Growing interconnectedness increases the need for improved tools and lexicon to manage ethnic, cultural and identity differences effectively and to prevent conflicts between groups.1 Minorities and diverse groups often face health disparities rooted in cultural, racial or historical social factors.2–5 Three related concepts address this issue: cultural safety emphasises the reduction of cultural assault6; interculturality promotes collaborative solutions using diverse knowledges7 and antiracism promotes racial equity.8 Defining and measuring the impacts of these approaches is challenging due to overlapping meanings and outcomes. Many systematic reviews have identified the need for interventions around these topics and offered action guidelines, but there is no consensus on tools for measuring impact.2 9–49

Māori nurses in New Zealand first proposed the concept of cultural safety to emphasise that healthcare services provided to Indigenous groups should not perpetuate colonial attitudes, but rather respect traditional identities and cultures.6 Cultural safety is sometimes incorrectly confused with cultural humility, cultural sensitivity, cultural awareness or other approaches for cross-cultural relationships without clear boundaries.31 50 51 Several Indigenous groups have expressed the need for medical services that are free from discrimination, allowing them to feel spiritually, socially, emotionally and physically secure.52–54 Culturally safe care is often expressed as respect, self-reflexivity of providers, trust in health providers or self-determination of Indigenous groups.31 Changes in these parameters are difficult to measure. Furthermore, cultural safety is highly context-specific and depends on patients’ views, which makes it difficult to define at a general level.55 An emerging consensus is that cultural safety is about the patient’s experience and requires a respectful engagement that recognises and strives to address power imbalances inherent in the healthcare system, leading to an environment where people feel safe when receiving healthcare.56

Related to cultural safety but with important differences, Indigenous groups in Latin America advocate for intercultural models that integrate their traditional knowledge and practices with the health services they receive.7 Interculturality has political and structural implications because it is a social proposal based on equity, diversity and pluralism with a stronger expression of indigenous self-determination and control over the governance of their territories and communities.57 The concept of interculturality promotes dialogue between diverse people by acknowledging and respecting our shared human dignity, thus helping us to articulate our identities positively and constructively.1 Interculturality in healthcare acknowledges the presence of intricate traditional knowledge systems that can interact with Western knowledge to identify preventative or therapeutic options and, ultimately, improve health.58 The content of intercultural interventions, however, often varies in approach, which reflects differing interpretations of the concept.59

Exclusion and disrespect can arise due to cultural differences.
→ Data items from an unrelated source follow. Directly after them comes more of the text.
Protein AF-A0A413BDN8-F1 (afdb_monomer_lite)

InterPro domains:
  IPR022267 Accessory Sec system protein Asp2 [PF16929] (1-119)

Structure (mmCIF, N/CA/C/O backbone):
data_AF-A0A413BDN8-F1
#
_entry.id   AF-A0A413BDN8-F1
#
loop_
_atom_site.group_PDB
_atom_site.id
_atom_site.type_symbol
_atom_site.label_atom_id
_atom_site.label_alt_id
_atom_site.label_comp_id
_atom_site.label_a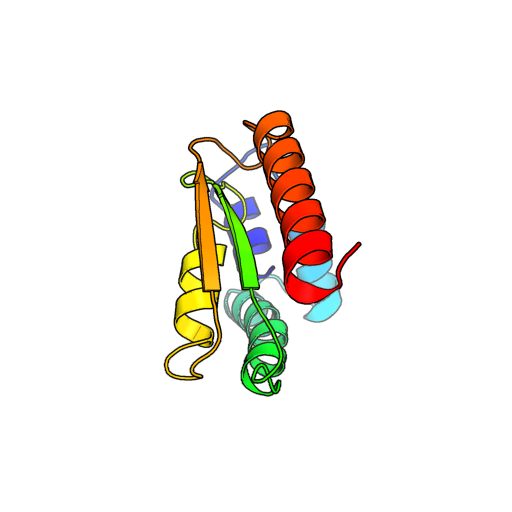sym_id
_atom_site.label_entity_id
_atom_site.label_seq_id
_atom_site.pdbx_PDB_ins_code
_atom_site.Cartn_x
_atom_site.Cartn_y
_atom_site.Cartn_z
_atom_site.occupancy
_atom_site.B_iso_or_equiv
_atom_site.auth_seq_id
_atom_site.auth_comp_id
_atom_site.auth_asym_id
_atom_site.auth_atom_id
_atom_site.pdbx_PDB_model_num
ATOM 1 N N . MET A 1 1 ? 3.204 -4.953 -6.415 1.00 89.31 1 MET A N 1
ATOM 2 C CA . MET A 1 1 ? 4.443 -5.755 -6.619 1.00 89.31 1 MET A CA 1
ATOM 3 C C . MET A 1 1 ? 5.047 -5.564 -8.003 1.00 89.31 1 MET A C 1
ATOM 5 O O . MET A 1 1 ? 6.255 -5.382 -8.073 1.00 89.31 1 MET A O 1
ATOM 9 N N . GLY A 1 2 ? 4.258 -5.574 -9.084 1.00 92.94 2 GLY A N 1
ATOM 10 C CA . GLY A 1 2 ? 4.751 -5.171 -10.405 1.00 92.94 2 GLY A CA 1
ATOM 11 C C . GLY A 1 2 ? 5.286 -3.735 -10.395 1.00 92.94 2 GLY A C 1
ATOM 12 O O . GLY A 1 2 ? 6.406 -3.506 -10.836 1.00 92.94 2 GLY A O 1
ATOM 13 N N . ASN A 1 3 ? 4.557 -2.796 -9.775 1.00 92.62 3 ASN A N 1
ATOM 14 C CA . ASN A 1 3 ? 5.024 -1.407 -9.612 1.00 92.62 3 ASN A CA 1
ATOM 15 C C . ASN A 1 3 ? 6.337 -1.310 -8.826 1.00 92.62 3 ASN A C 1
ATOM 17 O O . ASN A 1 3 ? 7.245 -0.605 -9.245 1.00 92.62 3 ASN A O 1
ATOM 21 N N . VAL A 1 4 ? 6.487 -2.091 -7.752 1.00 91.56 4 VAL A N 1
ATOM 22 C CA . VAL A 1 4 ? 7.739 -2.175 -6.979 1.00 91.56 4 VAL A CA 1
ATOM 23 C C . VAL A 1 4 ? 8.906 -2.639 -7.866 1.00 91.56 4 VAL A C 1
ATOM 25 O O . VAL A 1 4 ? 9.971 -2.030 -7.846 1.00 91.56 4 VAL A O 1
ATOM 28 N N . ALA A 1 5 ? 8.693 -3.665 -8.700 1.00 91.69 5 ALA A N 1
ATOM 29 C CA . ALA A 1 5 ? 9.693 -4.151 -9.656 1.00 91.69 5 ALA A CA 1
ATOM 30 C C . ALA A 1 5 ? 10.031 -3.115 -10.742 1.00 91.69 5 ALA A C 1
ATOM 32 O O . ALA A 1 5 ? 11.191 -2.960 -11.128 1.00 91.69 5 ALA A O 1
ATOM 33 N N . ARG A 1 6 ? 9.033 -2.366 -11.219 1.00 90.81 6 ARG A N 1
ATOM 34 C CA . ARG A 1 6 ? 9.233 -1.252 -12.153 1.00 90.81 6 ARG A CA 1
ATOM 35 C C . ARG A 1 6 ? 10.064 -0.134 -11.521 1.00 90.81 6 ARG A C 1
ATOM 37 O O . ARG A 1 6 ? 11.014 0.349 -12.136 1.00 90.81 6 ARG A O 1
ATOM 44 N N . ASN A 1 7 ? 9.731 0.233 -10.287 1.00 87.50 7 ASN A N 1
ATOM 45 C CA . ASN A 1 7 ? 10.368 1.309 -9.534 1.00 87.50 7 ASN A CA 1
ATOM 46 C C . ASN A 1 7 ? 11.825 0.980 -9.188 1.00 87.50 7 ASN A C 1
ATOM 48 O O . ASN A 1 7 ? 12.666 1.875 -9.249 1.00 87.50 7 ASN A O 1
ATOM 52 N N . GLU A 1 8 ? 12.163 -0.293 -8.961 1.00 84.88 8 GLU A N 1
ATOM 53 C CA . GLU A 1 8 ? 13.555 -0.730 -8.790 1.00 84.88 8 GLU A CA 1
ATOM 54 C C . GLU A 1 8 ? 14.440 -0.366 -9.991 1.00 84.88 8 GLU A C 1
ATOM 56 O O . GLU A 1 8 ? 15.585 0.047 -9.826 1.00 84.88 8 GLU A O 1
ATOM 61 N N . ARG A 1 9 ? 13.914 -0.475 -11.219 1.00 72.31 9 ARG A N 1
ATOM 62 C CA . ARG A 1 9 ? 14.683 -0.165 -12.437 1.00 72.31 9 ARG A CA 1
ATOM 63 C C . ARG A 1 9 ? 14.895 1.332 -12.657 1.00 72.31 9 ARG A C 1
ATOM 65 O O . ARG A 1 9 ? 15.835 1.698 -13.357 1.00 72.31 9 ARG A O 1
ATOM 72 N N . ILE A 1 10 ? 13.996 2.175 -12.147 1.00 67.94 10 ILE A N 1
ATOM 73 C CA . ILE A 1 10 ? 13.861 3.579 -12.574 1.00 67.94 10 ILE A CA 1
ATOM 74 C C . ILE A 1 10 ? 14.235 4.563 -11.459 1.00 67.94 10 ILE A C 1
ATOM 76 O O . ILE A 1 10 ? 14.825 5.603 -11.743 1.00 67.94 10 ILE A O 1
ATOM 80 N N . LEU A 1 11 ? 13.891 4.264 -10.204 1.00 62.28 11 LEU A N 1
ATOM 81 C CA . LEU A 1 11 ? 13.831 5.267 -9.138 1.00 62.28 11 LEU A CA 1
ATOM 82 C C . LEU A 1 11 ? 14.941 5.154 -8.084 1.00 62.28 11 LEU A C 1
ATOM 84 O O . LEU A 1 11 ? 15.151 6.130 -7.359 1.00 62.28 11 LEU A O 1
ATOM 88 N N . ARG A 1 12 ? 15.675 4.030 -7.964 1.00 61.56 12 ARG A N 1
ATOM 89 C CA . ARG A 1 12 ? 16.577 3.847 -6.809 1.00 61.56 12 ARG A CA 1
ATOM 90 C C . ARG A 1 12 ? 17.829 2.990 -7.047 1.00 61.56 12 ARG A C 1
ATOM 92 O O . ARG A 1 12 ? 17.764 1.892 -7.577 1.00 61.56 12 ARG A O 1
ATOM 99 N N . ALA A 1 13 ? 18.964 3.454 -6.510 1.00 50.91 13 ALA A N 1
ATOM 100 C CA . ALA A 1 13 ? 20.090 2.598 -6.125 1.00 50.91 13 ALA A CA 1
ATOM 101 C C . ALA A 1 13 ? 19.905 2.165 -4.654 1.00 50.91 13 ALA A C 1
ATOM 103 O O . ALA A 1 13 ? 19.779 3.016 -3.772 1.00 50.91 13 ALA A O 1
ATOM 104 N N . GLY A 1 14 ? 19.851 0.854 -4.389 1.00 61.56 14 GLY A N 1
ATOM 105 C CA . GLY A 1 14 ? 19.624 0.288 -3.049 1.00 61.56 14 GLY A CA 1
ATOM 106 C C . GLY A 1 14 ? 18.149 0.141 -2.650 1.00 61.56 14 GLY A C 1
ATOM 107 O O . GLY A 1 14 ? 17.821 0.426 -1.496 1.00 61.56 14 GLY A O 1
ATOM 108 N N . GLY A 1 15 ? 17.273 -0.210 -3.599 1.00 75.94 15 GLY A N 1
ATOM 109 C CA . GLY A 1 15 ? 15.859 -0.518 -3.363 1.00 75.94 15 GLY A CA 1
ATOM 110 C C . GLY A 1 15 ? 15.631 -1.984 -2.972 1.00 75.94 15 GLY A C 1
ATOM 111 O O . GLY A 1 15 ? 16.305 -2.511 -2.088 1.00 75.94 15 GLY A O 1
ATOM 112 N N . PHE A 1 16 ? 14.679 -2.650 -3.622 1.00 87.12 16 PHE A N 1
ATOM 113 C CA . PHE A 1 16 ? 14.261 -4.028 -3.368 1.00 87.12 16 PHE A CA 1
ATOM 114 C C . PHE A 1 16 ? 14.422 -4.860 -4.642 1.00 87.12 16 PHE A C 1
ATOM 116 O O . PHE A 1 16 ? 13.444 -5.314 -5.237 1.00 87.12 16 PHE A O 1
ATOM 123 N N . ALA A 1 17 ? 15.676 -5.088 -5.047 1.00 89.50 17 ALA A N 1
ATOM 124 C CA . ALA A 1 17 ? 16.056 -5.844 -6.248 1.00 89.50 17 ALA A CA 1
ATOM 125 C C . ALA A 1 17 ? 15.384 -7.222 -6.368 1.00 89.50 17 ALA A C 1
ATOM 127 O O . ALA A 1 17 ? 15.036 -7.646 -7.468 1.00 89.50 17 ALA A O 1
ATOM 128 N N . THR A 1 18 ? 15.099 -7.879 -5.240 1.00 91.88 18 THR A N 1
ATOM 129 C CA . THR A 1 18 ? 14.356 -9.149 -5.191 1.00 91.88 18 THR A CA 1
ATOM 130 C C . THR A 1 18 ? 12.957 -9.062 -5.818 1.00 91.88 18 THR A C 1
ATOM 132 O O . THR A 1 18 ? 12.397 -10.079 -6.220 1.00 91.88 18 THR A O 1
ATOM 135 N N . SER A 1 19 ? 12.380 -7.866 -5.973 1.00 93.44 19 SER A N 1
ATOM 136 C CA . SER A 1 19 ? 11.145 -7.667 -6.745 1.00 93.44 19 SER A CA 1
ATOM 137 C C . SER A 1 19 ? 11.277 -8.083 -8.217 1.00 93.44 19 SER A C 1
ATOM 139 O O . SER A 1 19 ? 10.319 -8.621 -8.774 1.00 93.44 19 SER A O 1
ATOM 141 N N . LEU A 1 20 ? 12.457 -7.915 -8.826 1.00 93.75 20 LEU A N 1
ATOM 142 C CA . LEU A 1 20 ? 12.742 -8.358 -10.194 1.00 93.75 20 LEU A CA 1
ATOM 143 C C . LEU A 1 20 ? 12.799 -9.885 -10.280 1.00 93.75 20 LEU A C 1
ATOM 145 O O . LEU A 1 20 ? 12.231 -10.463 -11.202 1.00 93.75 20 LEU A O 1
ATOM 149 N N . ASP A 1 21 ? 13.405 -10.543 -9.289 1.00 94.81 21 ASP A N 1
ATOM 150 C CA . ASP A 1 21 ? 13.431 -12.008 -9.205 1.00 94.81 21 ASP A CA 1
ATOM 151 C C . ASP A 1 21 ? 12.023 -12.581 -9.010 1.00 94.81 21 ASP A C 1
ATOM 153 O O . ASP A 1 21 ? 11.673 -13.603 -9.600 1.00 94.81 21 ASP A O 1
ATOM 157 N N . ILE A 1 22 ? 11.183 -11.914 -8.208 1.00 95.62 22 ILE A N 1
ATOM 158 C CA . ILE A 1 22 ? 9.775 -12.288 -8.029 1.00 95.62 22 ILE A CA 1
ATOM 159 C C . ILE A 1 22 ? 9.025 -12.173 -9.358 1.00 95.62 22 ILE A C 1
ATOM 161 O O . ILE A 1 22 ? 8.272 -13.086 -9.701 1.00 95.62 22 ILE A O 1
ATOM 165 N N . LEU A 1 23 ? 9.222 -11.086 -10.106 1.00 95.88 23 LEU A N 1
ATOM 166 C CA . LEU A 1 23 ? 8.588 -10.903 -11.409 1.00 95.88 23 LEU A CA 1
ATOM 167 C C . LEU A 1 23 ? 9.044 -11.986 -12.400 1.00 95.88 23 LEU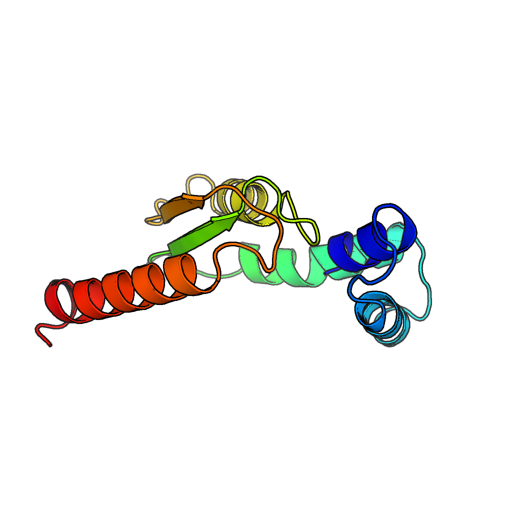 A C 1
ATOM 169 O O . LEU A 1 23 ? 8.204 -12.685 -12.968 1.00 95.88 23 LEU A O 1
ATOM 173 N N . MET A 1 24 ? 10.360 -12.199 -12.505 1.00 96.12 24 MET A N 1
ATOM 174 C CA . MET A 1 24 ? 10.959 -13.233 -13.349 1.00 96.12 24 MET A CA 1
ATOM 175 C C . MET A 1 24 ? 10.425 -14.624 -13.001 1.00 96.12 24 MET A C 1
ATOM 177 O O . MET A 1 24 ? 9.988 -15.352 -13.877 1.00 96.12 24 MET A O 1
ATOM 181 N N . LYS A 1 25 ? 10.365 -14.979 -11.715 1.00 97.06 25 LYS A N 1
ATOM 182 C CA . LYS A 1 25 ? 9.868 -16.284 -11.260 1.00 97.06 25 LYS A CA 1
ATOM 183 C C . LYS A 1 25 ? 8.406 -16.553 -11.637 1.00 97.06 25 LYS A C 1
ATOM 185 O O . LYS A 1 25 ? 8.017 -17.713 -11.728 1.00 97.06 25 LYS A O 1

They may also arise because of individual expressions of personal bias, prejudice and the structural factors that perpetuate discrimination. Racism systematically reflects and reinforces behaviours, beliefs, racial prejudices, practices and policies based on race, ethnicity, culture or religion that operate to advantage those with historical power.60 The negative effects of racism in healthcare are well documented,41 61 but there is much less literature on interventions to stop racism or to reverse its effects.62 With considerable geographical variability,63 antiracism encompasses thinking patterns and actions aimed at combating racism and fostering equality among races and ethnic groups. Viewed in this light, antiracism is closely allied to cultural safety and interculturality.57 64–66

Cultural safety, interculturality and antiracism can affect healthcare on individual, organisational, community and system levels, and we should be able to evaluate their impact on the experiences of service providers and patients. The very definition of cultural safety that people feel safer, implies communities should be involved in assessing impact. Communities must also discuss the social space for change and what they can contribute to the process. Yet a history of oppression can sometimes result in oppressed communities justifying and normalising culturally unsafe services. Intersectionality adds a layer of complexity to measuring change, with individual and structural racism often linked with gender, socioeconomic or migratory status. People with diverse gender identities and sexual orientations have also advocated for culturally safe care in their context.67 68

The rationale for this review

Familiarity with cultural safety is growing in New Zealand, Australia, Canada and the USA.28 In Latin America and Europe, interculturality is a more common and related concept.59 69 Healthcare providers and governments have increasingly committed to integrating these principles into their services.70–72 Yet there is no consensus about how to build culturally safe medical practices.55 73 74 Several literature reviews and at least ten additional PROSPERO registrations address cultural safety. These reviews focus on describing culturally safe interventions for specific health issues,9–16 how to improve healthcare practices (medicine, nursing, midwifery),17–23 eHealth applications,24 the presence of cultural safety in health research,25 narrative descriptions of what cultural safety is26–32 and the experiences of beneficiaries.33 34 A limited literature on intercultural approaches to health emphasises communication issues.35–39 In contrast, multiple reviews summarise observational studies of the health consequences of racism.2 40 41 A fairly strong literature on antiracism goes back to the 1970s,42 initially on the education of active citizens in a multicultural and global society for their involvement in social justice.43–45 A recent survey characterised antiracist interventions for mental health equity across the USA state government administrative organisations.75 In healthcare education, more recent reviews report an emphasis on skills to address cultural conflicts rather than antiracist approaches.45 They report interventions for training nurses and social workers,46–48 but with some overlap in the operational definition of antiracism and culturally safe or sensitive approaches.49 We have not found systematic reviews exclusively focused on experimental studies to measure changes from interventions inspired by either of these approaches.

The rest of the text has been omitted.